De la doctrine à une alchimie de l'amour
"Ne m’attends pas ce soir, car la nuit sera noire et blanche". Nerval
Cher Marc,
Je ne sais ce qu’il en est pour toi, mais, pour moi, dès que le mot "poésie" est prononcé en fantastique, c’est l’avalanche ! Des tonnes de volumes poussiéreux s’écroulent des rayons les plus haut placés de ma bibliothèque, dans un fracas de langues, de rythmes et d’accords différents, sitôt suivis d’une ruée de faunes, spectres, chimères, vampires, statues, sirènes, crânes, squelettes, chevaliers sans têtes et de la Grande Faucheuse en personne, avec ses anges et ses trompettes : l’Apocalypse, Now, à tombeaux ouverts !
Des cimetières entiers s’éboulent : s’y engouffrent des fleuves et des nappes de sang, et des rivières tristes aux pâles Ophélies, des océans gorgés de morts, agités de tempêtes ("ô combien de marins, combien de capitaines.../ Dans le morne océan se sont évanouis !"...), sans oublier les îles, les abîmes sans fond, des cieux et des enfers, des mondes engloutis, s’engloutissant eux-mêmes...
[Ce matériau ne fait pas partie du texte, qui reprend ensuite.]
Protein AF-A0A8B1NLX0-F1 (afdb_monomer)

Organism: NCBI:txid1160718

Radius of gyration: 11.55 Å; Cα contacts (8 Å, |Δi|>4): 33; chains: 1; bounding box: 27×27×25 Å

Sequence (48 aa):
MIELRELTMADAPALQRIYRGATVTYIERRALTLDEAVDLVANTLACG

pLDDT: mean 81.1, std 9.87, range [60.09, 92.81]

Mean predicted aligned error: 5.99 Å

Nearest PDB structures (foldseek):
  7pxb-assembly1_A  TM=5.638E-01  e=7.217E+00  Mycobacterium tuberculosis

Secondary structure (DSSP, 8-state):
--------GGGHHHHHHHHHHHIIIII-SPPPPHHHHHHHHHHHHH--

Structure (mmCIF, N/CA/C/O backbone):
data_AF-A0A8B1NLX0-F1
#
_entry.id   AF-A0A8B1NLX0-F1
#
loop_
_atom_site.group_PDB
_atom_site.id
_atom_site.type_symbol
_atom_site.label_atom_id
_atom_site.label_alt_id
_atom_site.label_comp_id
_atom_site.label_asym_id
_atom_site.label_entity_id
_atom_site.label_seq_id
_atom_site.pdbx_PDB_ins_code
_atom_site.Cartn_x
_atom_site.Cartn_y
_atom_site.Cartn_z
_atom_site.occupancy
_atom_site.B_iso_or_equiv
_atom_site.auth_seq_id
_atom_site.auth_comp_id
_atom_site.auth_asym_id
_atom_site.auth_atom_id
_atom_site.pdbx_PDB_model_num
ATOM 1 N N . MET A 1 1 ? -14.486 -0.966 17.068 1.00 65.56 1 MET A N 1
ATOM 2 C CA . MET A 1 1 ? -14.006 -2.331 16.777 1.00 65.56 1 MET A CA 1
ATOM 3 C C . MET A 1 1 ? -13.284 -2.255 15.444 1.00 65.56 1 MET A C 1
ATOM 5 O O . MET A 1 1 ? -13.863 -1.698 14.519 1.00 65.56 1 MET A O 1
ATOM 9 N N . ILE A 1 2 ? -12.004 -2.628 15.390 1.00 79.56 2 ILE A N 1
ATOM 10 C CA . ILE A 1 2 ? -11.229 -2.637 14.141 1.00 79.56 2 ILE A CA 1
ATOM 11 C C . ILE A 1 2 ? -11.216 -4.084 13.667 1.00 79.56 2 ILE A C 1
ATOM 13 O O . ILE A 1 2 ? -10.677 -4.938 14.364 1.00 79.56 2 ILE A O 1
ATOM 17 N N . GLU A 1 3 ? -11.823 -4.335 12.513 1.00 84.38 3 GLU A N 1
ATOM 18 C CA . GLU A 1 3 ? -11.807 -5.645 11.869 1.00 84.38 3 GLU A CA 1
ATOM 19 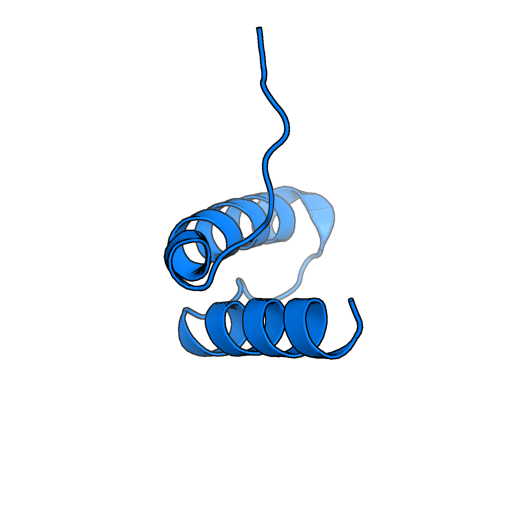C C . GLU A 1 3 ? -10.578 -5.748 10.967 1.00 84.38 3 GLU A C 1
ATOM 21 O O . GLU A 1 3 ? -10.340 -4.879 10.122 1.00 84.38 3 GLU A O 1
ATOM 26 N N . LEU A 1 4 ? -9.794 -6.808 11.152 1.00 84.69 4 LEU A N 1
ATOM 27 C CA . LEU A 1 4 ? -8.714 -7.154 10.237 1.00 84.69 4 LEU A CA 1
ATOM 28 C C . LEU A 1 4 ? -9.314 -7.892 9.043 1.00 84.69 4 LEU A C 1
ATOM 30 O O . LEU A 1 4 ? -10.082 -8.838 9.208 1.00 84.69 4 LEU A O 1
ATOM 34 N N . ARG A 1 5 ? -8.949 -7.457 7.840 1.00 89.25 5 ARG A N 1
ATOM 35 C CA . ARG A 1 5 ? -9.335 -8.107 6.588 1.00 89.25 5 ARG A CA 1
ATOM 36 C C . ARG A 1 5 ? -8.124 -8.315 5.700 1.00 89.25 5 ARG A C 1
ATOM 38 O O . ARG A 1 5 ? -7.107 -7.643 5.873 1.00 89.25 5 ARG A O 1
ATOM 45 N N . GLU A 1 6 ? -8.271 -9.207 4.729 1.00 89.19 6 GLU A N 1
ATOM 46 C CA . GLU A 1 6 ? -7.247 -9.434 3.718 1.00 89.19 6 GLU A CA 1
ATOM 47 C C . GLU A 1 6 ? -6.949 -8.162 2.921 1.00 89.19 6 GLU A C 1
ATOM 49 O O . GLU A 1 6 ? -7.827 -7.328 2.638 1.00 89.19 6 GLU A O 1
ATOM 54 N N . LEU A 1 7 ? -5.667 -8.025 2.593 1.00 88.06 7 LEU A N 1
ATOM 55 C CA . LEU A 1 7 ? -5.150 -6.941 1.783 1.00 88.06 7 LEU A CA 1
ATOM 56 C C . LEU A 1 7 ? -5.562 -7.157 0.327 1.00 88.06 7 LEU A C 1
ATOM 58 O O . LEU A 1 7 ? -5.486 -8.265 -0.195 1.00 88.06 7 LEU A O 1
ATOM 62 N N . THR A 1 8 ? -5.964 -6.087 -0.349 1.00 92.81 8 THR A N 1
ATOM 63 C CA . THR A 1 8 ? -6.298 -6.122 -1.775 1.00 92.81 8 THR A CA 1
ATOM 64 C C . THR A 1 8 ? -5.590 -4.998 -2.519 1.00 92.81 8 THR A C 1
ATOM 66 O O . THR A 1 8 ? -5.171 -4.008 -1.922 1.00 92.81 8 THR A O 1
ATOM 69 N N . MET A 1 9 ? -5.515 -5.088 -3.849 1.00 91.81 9 MET A N 1
ATOM 70 C CA . MET A 1 9 ? -4.934 -4.017 -4.676 1.00 91.81 9 MET A CA 1
ATOM 71 C C . MET A 1 9 ? -5.642 -2.663 -4.496 1.00 91.81 9 MET A C 1
ATOM 73 O O . MET A 1 9 ? -5.009 -1.616 -4.619 1.00 91.81 9 MET A O 1
ATOM 77 N N . ALA A 1 10 ? -6.933 -2.661 -4.142 1.00 91.44 10 ALA A N 1
ATOM 78 C CA . ALA A 1 10 ? -7.691 -1.437 -3.873 1.00 91.44 10 ALA A CA 1
ATOM 79 C C . ALA A 1 10 ? -7.193 -0.673 -2.630 1.00 91.44 10 ALA A C 1
ATOM 81 O O . ALA A 1 10 ? -7.519 0.502 -2.458 1.00 91.44 10 ALA A O 1
ATOM 82 N N . ASP A 1 11 ? -6.388 -1.314 -1.780 1.00 89.94 11 ASP A N 1
ATOM 83 C CA . ASP A 1 11 ? -5.860 -0.731 -0.549 1.00 89.94 11 ASP A CA 1
ATOM 84 C C . ASP A 1 11 ? -4.570 0.078 -0.757 1.00 89.94 11 ASP A C 1
ATOM 86 O O . ASP A 1 11 ? -4.137 0.785 0.158 1.00 89.94 11 ASP A O 1
ATOM 90 N N . ALA A 1 12 ? -3.977 0.053 -1.957 1.00 88.31 12 ALA A N 1
ATOM 91 C CA . ALA A 1 12 ? -2.741 0.782 -2.257 1.00 88.31 12 ALA A CA 1
ATOM 92 C C . ALA A 1 12 ? -2.798 2.291 -1.906 1.00 88.31 12 ALA A C 1
ATOM 94 O O . ALA A 1 12 ? -1.864 2.783 -1.264 1.00 88.31 12 ALA A O 1
ATOM 95 N N . PRO A 1 13 ? -3.883 3.048 -2.190 1.00 86.81 13 PRO A N 1
ATOM 96 C CA . PRO A 1 13 ? -3.973 4.456 -1.787 1.00 86.81 13 PRO A CA 1
ATOM 97 C C . PRO A 1 13 ? -4.028 4.655 -0.265 1.00 86.81 13 PRO A C 1
ATOM 99 O O . PRO A 1 13 ? -3.523 5.654 0.255 1.00 86.81 13 PRO A O 1
ATOM 102 N N . ALA A 1 14 ? -4.648 3.726 0.468 1.00 87.62 14 ALA A N 1
ATOM 103 C CA . ALA A 1 14 ? -4.711 3.784 1.926 1.00 87.62 14 ALA A CA 1
ATOM 104 C C . ALA A 1 14 ? -3.327 3.516 2.537 1.00 87.62 14 ALA A C 1
ATOM 106 O O . ALA A 1 14 ? -2.881 4.272 3.403 1.00 87.62 14 ALA 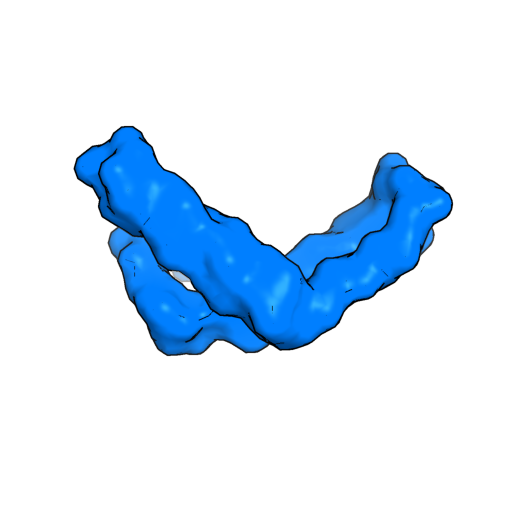A O 1
ATOM 107 N N . LEU A 1 15 ? -2.610 2.517 2.016 1.00 85.38 15 LEU A N 1
ATOM 108 C CA . LEU A 1 15 ? -1.229 2.220 2.399 1.00 85.38 15 LEU A CA 1
ATOM 109 C C . LEU A 1 15 ? -0.286 3.387 2.119 1.00 85.38 15 LEU A C 1
ATOM 111 O O . LEU A 1 15 ? 0.501 3.748 2.993 1.00 85.38 15 LEU A O 1
ATOM 11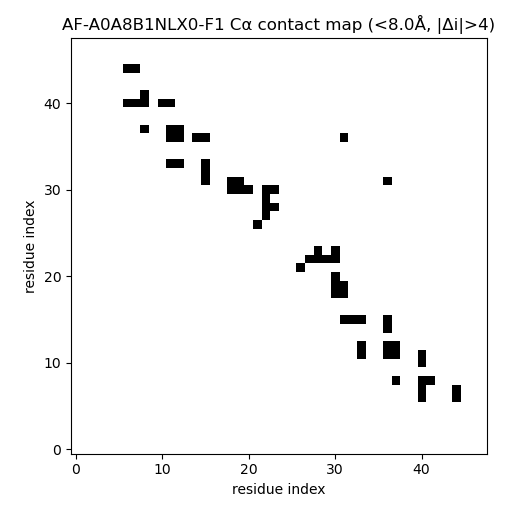5 N N . GLN A 1 16 ? -0.415 4.041 0.962 1.00 87.56 16 GLN A N 1
ATOM 116 C CA . GLN A 1 16 ? 0.366 5.235 0.646 1.00 87.56 16 GLN A CA 1
ATOM 117 C C . GLN A 1 16 ? 0.188 6.329 1.710 1.00 87.56 16 GLN A C 1
ATOM 119 O O . GLN A 1 16 ? 1.163 6.932 2.160 1.00 87.56 16 GL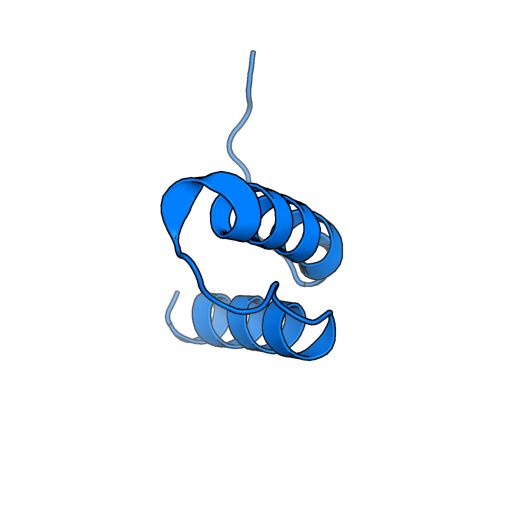N A O 1
ATOM 124 N N . ARG A 1 17 ? -1.052 6.591 2.142 1.00 83.81 17 ARG A N 1
ATOM 125 C CA . ARG A 1 17 ? -1.343 7.612 3.164 1.00 83.81 17 ARG A CA 1
ATOM 126 C C . ARG A 1 17 ? -0.731 7.258 4.516 1.00 83.81 17 ARG A C 1
ATOM 128 O O . ARG A 1 17 ? -0.139 8.134 5.146 1.00 83.81 17 ARG A O 1
ATOM 135 N N . ILE A 1 18 ? -0.838 5.995 4.932 1.00 84.06 18 ILE A N 1
ATOM 136 C CA . ILE A 1 18 ? -0.245 5.498 6.181 1.00 84.06 18 ILE A CA 1
ATOM 137 C C . ILE A 1 18 ? 1.275 5.653 6.133 1.00 84.06 18 ILE A C 1
ATOM 139 O O . ILE A 1 18 ? 1.855 6.271 7.025 1.00 84.06 18 ILE A O 1
ATOM 143 N N . TYR A 1 19 ? 1.913 5.175 5.063 1.00 77.88 19 TYR A N 1
ATOM 144 C CA . TYR A 1 19 ? 3.359 5.288 4.896 1.00 77.88 19 TYR A CA 1
ATOM 145 C C . TYR A 1 19 ? 3.815 6.738 4.814 1.00 77.88 19 TYR A C 1
ATOM 147 O O . TYR A 1 19 ? 4.832 7.078 5.407 1.00 77.88 19 TYR A O 1
ATOM 155 N N . ARG A 1 20 ? 3.074 7.623 4.140 1.00 78.88 20 ARG A N 1
ATOM 156 C CA . ARG A 1 20 ? 3.385 9.058 4.101 1.00 78.88 20 ARG A CA 1
ATOM 157 C C . ARG A 1 20 ? 3.356 9.681 5.495 1.00 78.88 20 ARG A C 1
ATOM 159 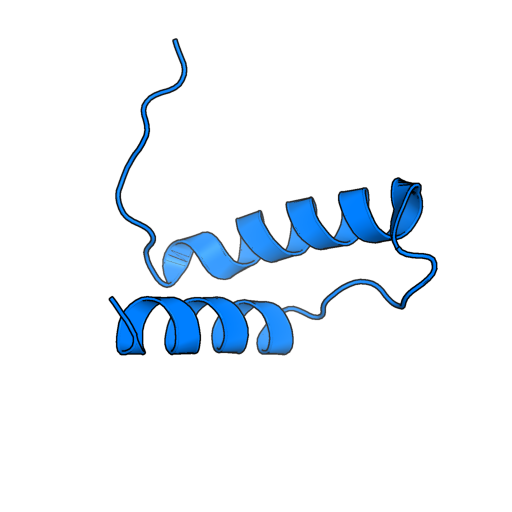O O . ARG A 1 20 ? 4.284 10.409 5.833 1.00 78.88 20 ARG A O 1
ATOM 166 N N . GLY A 1 21 ? 2.340 9.374 6.301 1.00 76.19 21 GLY A N 1
ATOM 167 C CA . GLY A 1 21 ? 2.267 9.823 7.694 1.00 76.19 21 GLY A CA 1
ATOM 168 C C . GLY A 1 21 ? 3.423 9.277 8.533 1.00 76.19 21 GLY A C 1
ATOM 169 O O . GLY A 1 21 ? 4.140 10.043 9.169 1.00 76.19 21 GLY A O 1
ATOM 170 N N . ALA A 1 22 ? 3.674 7.969 8.454 1.00 74.25 22 ALA A N 1
ATOM 171 C CA . ALA A 1 22 ? 4.771 7.323 9.169 1.00 74.25 22 ALA A CA 1
ATOM 172 C C . ALA A 1 22 ? 6.142 7.867 8.750 1.00 74.25 22 ALA A C 1
ATOM 174 O O . ALA A 1 22 ? 7.025 8.039 9.580 1.00 74.25 22 ALA A O 1
ATOM 175 N N . THR A 1 23 ? 6.312 8.187 7.470 1.00 65.69 23 THR A N 1
ATOM 176 C CA . THR A 1 23 ? 7.555 8.737 6.936 1.00 65.69 23 THR A CA 1
ATOM 177 C C . THR A 1 23 ? 7.858 10.117 7.509 1.00 65.69 23 THR A C 1
ATOM 179 O O . THR A 1 23 ? 8.990 10.358 7.922 1.00 65.69 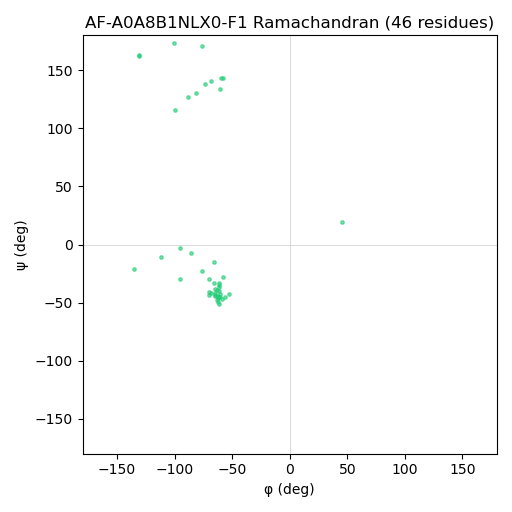23 THR A O 1
ATOM 182 N N . VAL A 1 24 ? 6.844 10.987 7.586 1.00 61.31 24 VAL A N 1
ATOM 183 C CA . VAL A 1 24 ? 6.962 12.321 8.198 1.00 61.31 24 VAL A CA 1
ATOM 184 C C . VAL A 1 24 ? 7.338 12.226 9.677 1.00 61.31 24 VAL A C 1
ATOM 186 O O . VAL A 1 24 ? 8.073 13.076 10.167 1.00 61.31 24 VAL A O 1
ATOM 189 N N . THR A 1 25 ? 6.849 11.211 10.390 1.00 63.03 25 THR A N 1
ATOM 190 C CA . THR A 1 25 ? 7.027 11.116 11.846 1.00 63.03 25 THR A CA 1
ATOM 191 C C . THR A 1 25 ? 8.226 10.265 12.280 1.00 63.03 25 THR A C 1
ATOM 193 O O . THR A 1 25 ? 8.790 10.542 13.334 1.00 63.03 25 THR A O 1
ATOM 196 N N . TYR A 1 26 ? 8.632 9.247 11.512 1.00 60.09 26 TYR A N 1
ATOM 197 C CA . TYR A 1 26 ? 9.530 8.196 12.021 1.00 60.09 26 TYR A CA 1
ATOM 198 C C . TYR A 1 26 ? 10.685 7.782 11.107 1.00 60.09 26 TYR A C 1
ATOM 200 O O . TYR A 1 26 ? 11.627 7.170 11.600 1.00 60.09 26 TYR A O 1
ATOM 208 N N . ILE A 1 27 ? 10.623 8.033 9.794 1.00 60.56 27 ILE A N 1
ATOM 209 C CA . ILE A 1 27 ? 11.524 7.343 8.845 1.00 60.56 27 ILE A CA 1
ATOM 210 C C . ILE A 1 27 ? 12.546 8.299 8.201 1.00 60.56 27 ILE A C 1
ATOM 212 O O . ILE A 1 27 ? 13.467 7.824 7.547 1.00 60.56 27 ILE A O 1
ATOM 216 N N . GLU A 1 28 ? 12.413 9.627 8.364 1.00 64.94 28 GLU A N 1
ATOM 217 C CA . GLU A 1 28 ? 13.258 10.666 7.716 1.00 64.94 28 GLU A CA 1
ATOM 218 C C . GLU A 1 28 ? 13.511 10.430 6.207 1.00 64.94 28 GLU A C 1
ATOM 220 O O . GLU A 1 28 ? 14.443 10.958 5.602 1.00 64.94 28 GLU A O 1
ATOM 225 N N . ARG A 1 29 ? 12.676 9.611 5.564 1.00 65.75 29 ARG A N 1
ATOM 226 C CA . ARG A 1 29 ? 12.762 9.268 4.146 1.00 65.75 29 ARG A CA 1
ATOM 227 C C . ARG A 1 29 ? 11.749 10.082 3.356 1.00 65.75 29 ARG A C 1
ATOM 229 O O . ARG A 1 29 ? 10.933 10.817 3.901 1.00 65.75 29 ARG A O 1
ATOM 236 N N . ARG A 1 30 ? 11.806 9.980 2.033 1.00 74.25 30 ARG A N 1
ATOM 237 C CA . ARG A 1 30 ? 10.753 10.509 1.161 1.00 74.25 30 ARG A CA 1
ATOM 238 C C . ARG A 1 30 ? 9.480 9.676 1.343 1.00 74.25 30 ARG A C 1
ATOM 240 O O . ARG A 1 30 ? 9.551 8.455 1.444 1.00 74.25 30 ARG A O 1
ATOM 247 N N . ALA A 1 31 ? 8.328 10.346 1.346 1.00 75.56 31 ALA A N 1
ATOM 248 C CA . ALA A 1 31 ? 7.027 9.686 1.351 1.00 75.56 31 ALA A CA 1
ATOM 249 C C . ALA A 1 31 ? 6.859 8.760 0.137 1.00 75.56 31 ALA A C 1
ATOM 251 O O . ALA A 1 31 ? 7.270 9.114 -0.969 1.00 75.56 31 ALA A O 1
ATOM 252 N N . LEU A 1 32 ? 6.198 7.623 0.358 1.00 81.00 32 LEU A N 1
ATOM 253 C CA . LEU A 1 32 ? 5.893 6.652 -0.688 1.00 81.00 32 LEU A CA 1
ATOM 254 C C . LEU A 1 32 ? 5.023 7.279 -1.796 1.00 81.00 32 LEU A C 1
ATOM 256 O O . LEU A 1 32 ? 4.023 7.958 -1.515 1.00 81.00 32 LEU A O 1
ATOM 260 N N . THR A 1 33 ? 5.374 7.041 -3.056 1.00 85.88 33 THR A N 1
ATOM 261 C CA . THR A 1 33 ? 4.506 7.368 -4.197 1.00 85.88 33 THR A CA 1
ATOM 262 C C . THR A 1 33 ? 3.372 6.352 -4.324 1.00 85.88 33 THR A C 1
ATOM 264 O O . THR A 1 33 ? 3.327 5.350 -3.612 1.00 85.88 33 THR A O 1
ATOM 267 N N . LEU A 1 34 ? 2.402 6.637 -5.198 1.00 84.88 34 LEU A N 1
ATOM 268 C CA . LEU A 1 34 ? 1.285 5.724 -5.415 1.00 84.88 34 LEU A CA 1
ATOM 269 C C . LEU A 1 34 ? 1.760 4.444 -6.113 1.00 84.88 34 LEU A C 1
ATOM 271 O O . LEU A 1 34 ? 1.364 3.365 -5.695 1.00 84.88 34 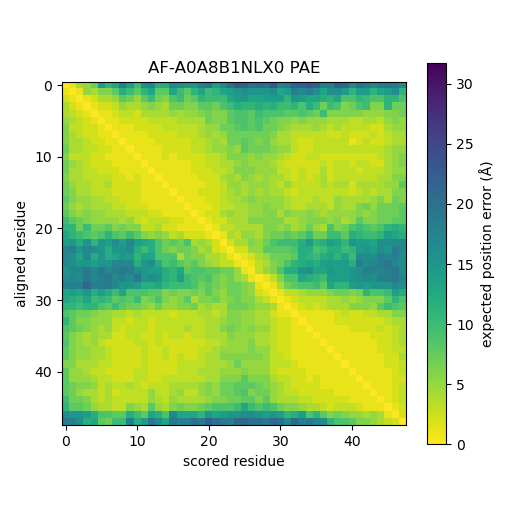LEU A O 1
ATOM 275 N N . ASP A 1 35 ? 2.648 4.559 -7.102 1.00 87.88 35 ASP A N 1
ATOM 276 C CA . ASP A 1 35 ? 3.231 3.403 -7.795 1.00 87.88 35 ASP A CA 1
ATOM 277 C C . ASP A 1 35 ? 4.043 2.523 -6.838 1.00 87.88 35 ASP A C 1
ATOM 279 O O . ASP A 1 35 ? 3.841 1.316 -6.787 1.00 87.88 35 ASP A O 1
ATOM 283 N N . GLU A 1 36 ? 4.866 3.133 -5.976 1.00 88.44 36 GLU A N 1
ATOM 284 C CA . GLU A 1 36 ? 5.612 2.404 -4.941 1.00 88.44 36 GLU A CA 1
ATOM 285 C C . GLU A 1 36 ? 4.665 1.695 -3.950 1.00 88.44 36 GLU A C 1
ATOM 287 O O . GLU A 1 36 ? 4.976 0.612 -3.456 1.00 88.44 36 GLU A O 1
ATOM 292 N N . ALA A 1 37 ? 3.494 2.277 -3.660 1.00 87.38 37 ALA A N 1
ATOM 293 C CA . ALA A 1 37 ? 2.479 1.638 -2.821 1.00 87.38 37 ALA A CA 1
ATOM 294 C C . ALA A 1 37 ? 1.815 0.451 -3.528 1.00 87.38 37 ALA A C 1
ATOM 296 O O . ALA A 1 37 ? 1.579 -0.579 -2.900 1.00 87.38 37 ALA A O 1
ATOM 297 N N . VAL A 1 38 ? 1.522 0.585 -4.822 1.00 90.12 38 VAL A N 1
ATOM 298 C CA . VAL A 1 38 ? 0.974 -0.496 -5.651 1.00 90.12 38 VAL A CA 1
ATOM 299 C C . VAL A 1 38 ? 1.962 -1.660 -5.727 1.00 90.12 38 VAL A C 1
ATOM 301 O O . VAL A 1 38 ? 1.563 -2.798 -5.477 1.00 90.12 38 VAL A O 1
ATOM 304 N N . ASP A 1 39 ? 3.242 -1.383 -5.974 1.00 89.81 39 ASP A N 1
ATOM 305 C CA . ASP A 1 39 ? 4.302 -2.396 -6.003 1.00 89.81 39 ASP A CA 1
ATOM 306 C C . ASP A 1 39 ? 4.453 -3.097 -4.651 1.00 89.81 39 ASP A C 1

C’est tout ? Presque : il faudrait ajouter des parchemins roulés aux sigles mystérieux, des galops de chevaux et des bruissements d’ailes, corbeaux, corneilles, colombes, chauve-souris, vautours, hiboux, oiseaux mythiques gigantesques ; le frôlement souple, électrique des fourrures de chats dans le noir, tigres géants ou rachitiques mais dont, toujours, le miaulement perce ou déchire la nuit (oh, la façon qu’ils ont de darder leurs prunelles... !). Des soupirs immondes de crapauds (aux yeux d’or pourtant, parfois), et le grignotement furtif des rats rythmant l’avancée sourde des vers sous les cercueils, et le vrombissement étourdissant des mouches, le grattement discret des araignées velues, et les serpents pourris dont les corps gluants, le long d’invisibles suaires glissent, en de tendres et infinies caresses...
Assez, assez !
Mais ce n’est pas fini ! Car des grottes antiques surgissent, hagards, éveillés d’un long somme, les Sphinx, les Minotaures, les Cerbères, les Dragons, les Titans, les Cyclopes, et le Christ, et l’Olympe !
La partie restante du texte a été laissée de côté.